TASK DESCRIPTION
Every line below between the one holding "ATOM 78 O O" and the one holding "ATOM 104 N N", inclusive, should be copied exactly, and no other line.

ENTRIES SUPPLIED
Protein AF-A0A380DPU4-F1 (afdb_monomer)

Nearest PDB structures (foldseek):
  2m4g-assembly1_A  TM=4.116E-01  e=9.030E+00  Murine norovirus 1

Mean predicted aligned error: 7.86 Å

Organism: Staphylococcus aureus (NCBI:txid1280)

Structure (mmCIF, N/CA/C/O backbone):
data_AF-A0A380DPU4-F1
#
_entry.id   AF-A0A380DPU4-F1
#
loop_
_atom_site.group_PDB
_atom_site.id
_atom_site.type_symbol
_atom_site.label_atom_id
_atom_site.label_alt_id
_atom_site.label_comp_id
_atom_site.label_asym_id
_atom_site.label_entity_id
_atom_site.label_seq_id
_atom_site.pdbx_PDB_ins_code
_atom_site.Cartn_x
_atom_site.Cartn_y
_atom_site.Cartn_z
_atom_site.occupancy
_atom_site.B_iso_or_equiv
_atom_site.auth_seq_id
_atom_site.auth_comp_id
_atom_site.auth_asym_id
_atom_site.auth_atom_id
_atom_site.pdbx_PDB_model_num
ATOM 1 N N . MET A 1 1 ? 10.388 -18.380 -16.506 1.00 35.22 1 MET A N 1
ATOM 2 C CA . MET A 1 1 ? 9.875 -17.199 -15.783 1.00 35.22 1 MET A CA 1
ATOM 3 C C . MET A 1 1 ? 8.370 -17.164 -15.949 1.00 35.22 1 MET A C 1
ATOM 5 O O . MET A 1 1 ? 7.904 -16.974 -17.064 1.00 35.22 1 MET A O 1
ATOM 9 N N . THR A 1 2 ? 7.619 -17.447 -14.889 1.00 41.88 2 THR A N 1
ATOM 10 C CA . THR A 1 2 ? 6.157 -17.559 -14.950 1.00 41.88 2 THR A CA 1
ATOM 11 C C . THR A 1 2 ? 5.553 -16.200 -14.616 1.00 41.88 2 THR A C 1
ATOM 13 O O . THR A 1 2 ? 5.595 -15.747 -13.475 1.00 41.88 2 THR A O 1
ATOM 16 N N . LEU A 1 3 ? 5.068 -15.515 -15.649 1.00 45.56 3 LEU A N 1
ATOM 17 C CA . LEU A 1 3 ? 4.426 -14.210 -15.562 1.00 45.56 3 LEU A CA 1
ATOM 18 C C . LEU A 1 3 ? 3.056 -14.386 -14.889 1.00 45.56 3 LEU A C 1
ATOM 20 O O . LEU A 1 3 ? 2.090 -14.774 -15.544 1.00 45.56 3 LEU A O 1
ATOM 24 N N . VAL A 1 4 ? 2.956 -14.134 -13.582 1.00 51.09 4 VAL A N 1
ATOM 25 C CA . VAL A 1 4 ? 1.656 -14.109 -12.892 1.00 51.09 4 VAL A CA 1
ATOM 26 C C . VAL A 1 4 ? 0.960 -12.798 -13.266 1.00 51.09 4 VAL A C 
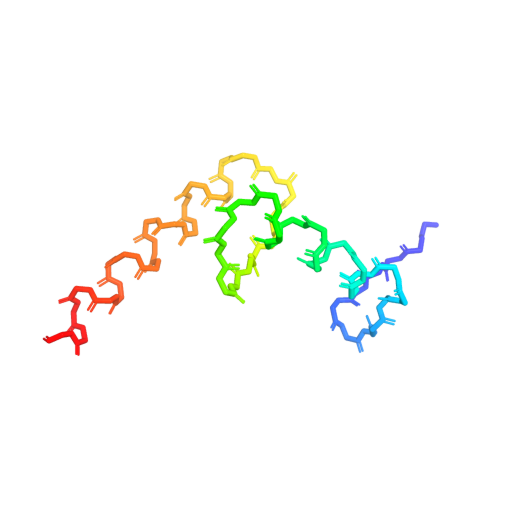1
ATOM 28 O O . VAL A 1 4 ? 1.078 -11.774 -12.598 1.00 51.09 4 VAL A O 1
ATOM 31 N N . SER A 1 5 ? 0.308 -12.796 -14.426 1.00 53.34 5 SER A N 1
ATOM 32 C CA . SER A 1 5 ? -0.575 -11.713 -14.851 1.00 53.34 5 SER A CA 1
ATOM 33 C C . SER A 1 5 ? -1.779 -11.635 -13.906 1.00 53.34 5 SER A C 1
ATOM 35 O O . SER A 1 5 ? -2.352 -12.665 -13.564 1.00 53.34 5 SER A O 1
ATOM 37 N N . ARG A 1 6 ? -2.236 -10.417 -13.562 1.00 54.88 6 ARG A N 1
ATOM 38 C CA . ARG A 1 6 ? -3.527 -10.163 -12.873 1.00 54.88 6 ARG A CA 1
ATOM 39 C C . ARG A 1 6 ? -4.751 -10.727 -13.621 1.00 54.88 6 ARG A C 1
ATOM 41 O O . ARG A 1 6 ? -5.854 -10.669 -13.091 1.00 54.88 6 ARG A O 1
ATOM 48 N N . ALA A 1 7 ? -4.566 -11.244 -14.838 1.00 53.88 7 ALA A N 1
ATOM 49 C CA . ALA A 1 7 ? -5.575 -11.989 -15.588 1.00 53.88 7 ALA A CA 1
ATOM 50 C C . ALA A 1 7 ? -5.862 -13.389 -15.011 1.00 53.88 7 ALA A C 1
ATOM 52 O O . ALA A 1 7 ? -6.883 -13.977 -15.353 1.00 53.88 7 ALA A O 1
ATOM 53 N N . PHE A 1 8 ? -5.001 -13.910 -14.131 1.00 55.06 8 PHE A N 1
ATOM 54 C CA . PHE A 1 8 ? -5.195 -15.194 -13.465 1.00 55.06 8 PHE A CA 1
ATOM 55 C C . PHE A 1 8 ? -5.256 -14.977 -11.952 1.00 55.06 8 PHE A C 1
ATOM 57 O O . PHE A 1 8 ? -4.378 -14.338 -11.369 1.00 55.06 8 PHE A O 1
ATOM 64 N N . HIS A 1 9 ? -6.318 -15.479 -11.315 1.00 57.59 9 HIS A N 1
ATOM 65 C CA . HIS A 1 9 ? -6.390 -15.536 -9.858 1.00 57.59 9 HIS A CA 1
ATOM 66 C C . HIS A 1 9 ? -5.256 -16.441 -9.373 1.00 57.59 9 HIS A C 1
ATOM 68 O O . HIS A 1 9 ? -5.190 -17.607 -9.745 1.00 57.59 9 HIS A O 1
ATOM 74 N N . SER A 1 10 ? -4.337 -15.881 -8.591 1.00 62.69 10 SER A N 1
ATOM 75 C CA . SER A 1 10 ? -3.370 -16.673 -7.841 1.00 62.69 10 SER A CA 1
ATOM 76 C C . SER A 1 10 ? -4.047 -17.089 -6.541 1.00 62.69 10 SER A C 1
ATOM 78 O O . SER A 1 10 ? -4.505 -16.216 -5.797 1.00 62.69 10 SER A O 1
ATOM 80 N N . ASP A 1 11 ? -4.123 -18.392 -6.274 1.00 68.00 11 ASP A N 1
ATOM 81 C CA . ASP A 1 11 ? -4.762 -18.955 -5.073 1.00 68.00 11 ASP A CA 1
ATOM 82 C C . ASP A 1 11 ? -4.181 -18.347 -3.779 1.00 68.00 11 ASP A C 1
ATOM 84 O O . ASP A 1 11 ? -4.865 -18.143 -2.780 1.00 68.00 11 ASP A O 1
ATOM 88 N N . ASN A 1 12 ? -2.915 -17.943 -3.841 1.00 75.06 12 ASN A N 1
ATOM 89 C CA . ASN A 1 12 ? -2.121 -17.376 -2.759 1.00 75.06 12 ASN A CA 1
ATOM 90 C C . ASN A 1 12 ? -2.505 -15.918 -2.441 1.00 75.06 12 ASN A C 1
ATOM 92 O O . ASN A 1 12 ? -2.212 -15.410 -1.356 1.00 75.06 12 ASN A O 1
ATOM 96 N N . LEU A 1 13 ? -3.098 -15.209 -3.407 1.00 78.25 13 LEU A N 1
ATOM 97 C CA . LEU A 1 13 ? -3.323 -13.770 -3.310 1.00 78.25 13 LEU A CA 1
ATOM 98 C C . LEU A 1 13 ? -4.513 -13.448 -2.396 1.00 78.25 13 LEU A C 1
ATOM 100 O O . LEU A 1 13 ? -4.468 -12.455 -1.672 1.00 78.25 13 LEU A O 1
ATOM 104 N N . GLY A 1 14 ? -5.542 -14.302 -2.379 1.00 83.06 14 GLY A N 1
ATOM 105 C CA . GLY A 1 14 ? -6.709 -14.150 -1.504 1.00 83.06 14 GLY A CA 1
ATOM 106 C C . GLY A 1 14 ? -6.342 -14.210 -0.019 1.00 83.06 14 GLY A C 1
ATOM 107 O O . GLY A 1 14 ? -6.656 -13.287 0.733 1.00 83.06 14 GLY A O 1
ATOM 108 N N . GLU A 1 15 ? -5.590 -15.237 0.391 1.00 86.00 15 GLU A N 1
ATOM 109 C CA . GLU A 1 15 ? -5.107 -15.345 1.774 1.00 86.00 15 GLU A CA 1
ATOM 110 C C . GLU A 1 15 ? -4.178 -14.192 2.161 1.00 86.00 15 GLU A C 1
ATOM 112 O O . GLU A 1 15 ? -4.194 -13.722 3.301 1.00 86.00 15 GLU A O 1
ATOM 117 N N . TRP A 1 16 ? -3.340 -13.741 1.225 1.00 87.94 16 TRP A N 1
ATOM 118 C CA . TRP A 1 16 ? -2.448 -12.612 1.460 1.00 87.94 16 TRP A CA 1
ATOM 119 C C . TRP A 1 16 ? -3.239 -11.322 1.715 1.00 87.94 16 TRP A C 1
ATOM 121 O O . TRP A 1 16 ? -2.945 -10.608 2.678 1.00 87.94 16 TRP A O 1
ATOM 131 N N . TYR A 1 17 ? -4.284 -11.061 0.920 1.00 89.31 17 TYR A N 1
ATOM 132 C CA . TYR A 1 17 ? -5.188 -9.933 1.145 1.00 89.31 17 TYR A CA 1
ATOM 133 C C . TYR A 1 17 ? -5.852 -10.001 2.518 1.00 89.31 17 TYR A C 1
ATOM 135 O O . TYR A 1 17 ? -5.854 -9.004 3.237 1.00 89.31 17 TYR A O 1
ATOM 143 N N . GLU A 1 18 ? -6.372 -11.164 2.912 1.00 89.38 18 GLU A N 1
ATOM 144 C CA . GLU A 1 18 ? -7.032 -11.329 4.207 1.00 89.38 18 GLU A CA 1
ATOM 145 C C . GLU A 1 18 ? -6.069 -11.067 5.376 1.00 89.38 18 GLU A C 1
ATOM 147 O O . GLU A 1 18 ? -6.401 -10.320 6.301 1.00 89.38 18 GLU A O 1
ATOM 152 N N . LYS A 1 19 ? -4.854 -11.625 5.316 1.00 90.50 19 LYS A N 1
ATOM 153 C CA . LYS A 1 19 ? -3.818 -11.441 6.346 1.00 90.50 19 LYS A CA 1
ATOM 154 C C . LYS A 1 19 ? -3.415 -9.971 6.482 1.00 90.50 19 LYS A C 1
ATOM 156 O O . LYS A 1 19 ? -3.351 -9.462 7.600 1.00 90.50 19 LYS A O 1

PROBLEM SOLUTION
ATOM 78 O O . SER A 1 10 ? -4.505 -16.216 -5.797 1.00 62.69 10 SER A O 1
ATOM 80 N N . ASP A 1 11 ? -4.123 -18.392 -6.274 1.00 68.00 11 ASP A N 1
ATOM 81 C CA . ASP A 1 11 ? -4.762 -18.955 -5.073 1.00 68.00 11 ASP A CA 1
ATOM 82 C C . ASP A 1 11 ? -4.181 -18.347 -3.779 1.00 68.00 11 ASP A C 1
ATOM 84 O O . ASP A 1 11 ? -4.865 -18.143 -2.780 1.00 68.00 11 ASP A O 1
ATOM 88 N N . ASN A 1 12 ? -2.915 -17.943 -3.841 1.00 75.06 12 ASN A N 1
ATOM 89 C CA . ASN A 1 12 ? -2.121 -17.376 -2.759 1.00 75.06 12 ASN A CA 1
ATOM 90 C C . ASN A 1 12 ? -2.505 -15.918 -2.441 1.00 75.06 12 ASN A C 1
ATOM 92 O O . ASN A 1 12 ? -2.212 -15.410 -1.356 1.00 75.06 12 ASN A O 1
ATOM 96 N N . LEU A 1 13 ? -3.098 -15.209 -3.407 1.00 78.25 13 LEU A N 1
ATOM 97 C CA . LEU A 1 13 ? -3.323 -13.770 -3.310 1.00 78.25 13 LEU A CA 1
ATOM 98 C C . LEU A 1 13 ? -4.513 -13.448 -2.396 1.00 78.25 13 LEU A C 1
ATOM 100 O O . LEU A 1 13 ? -4.468 -12.455 -1.672 1.00 78.25 13 LEU A O 1
ATOM 104 N N . GLY A 1 14 ? -5.542 -14.302 -2.379 1.00 83.06 14 GLY A N 1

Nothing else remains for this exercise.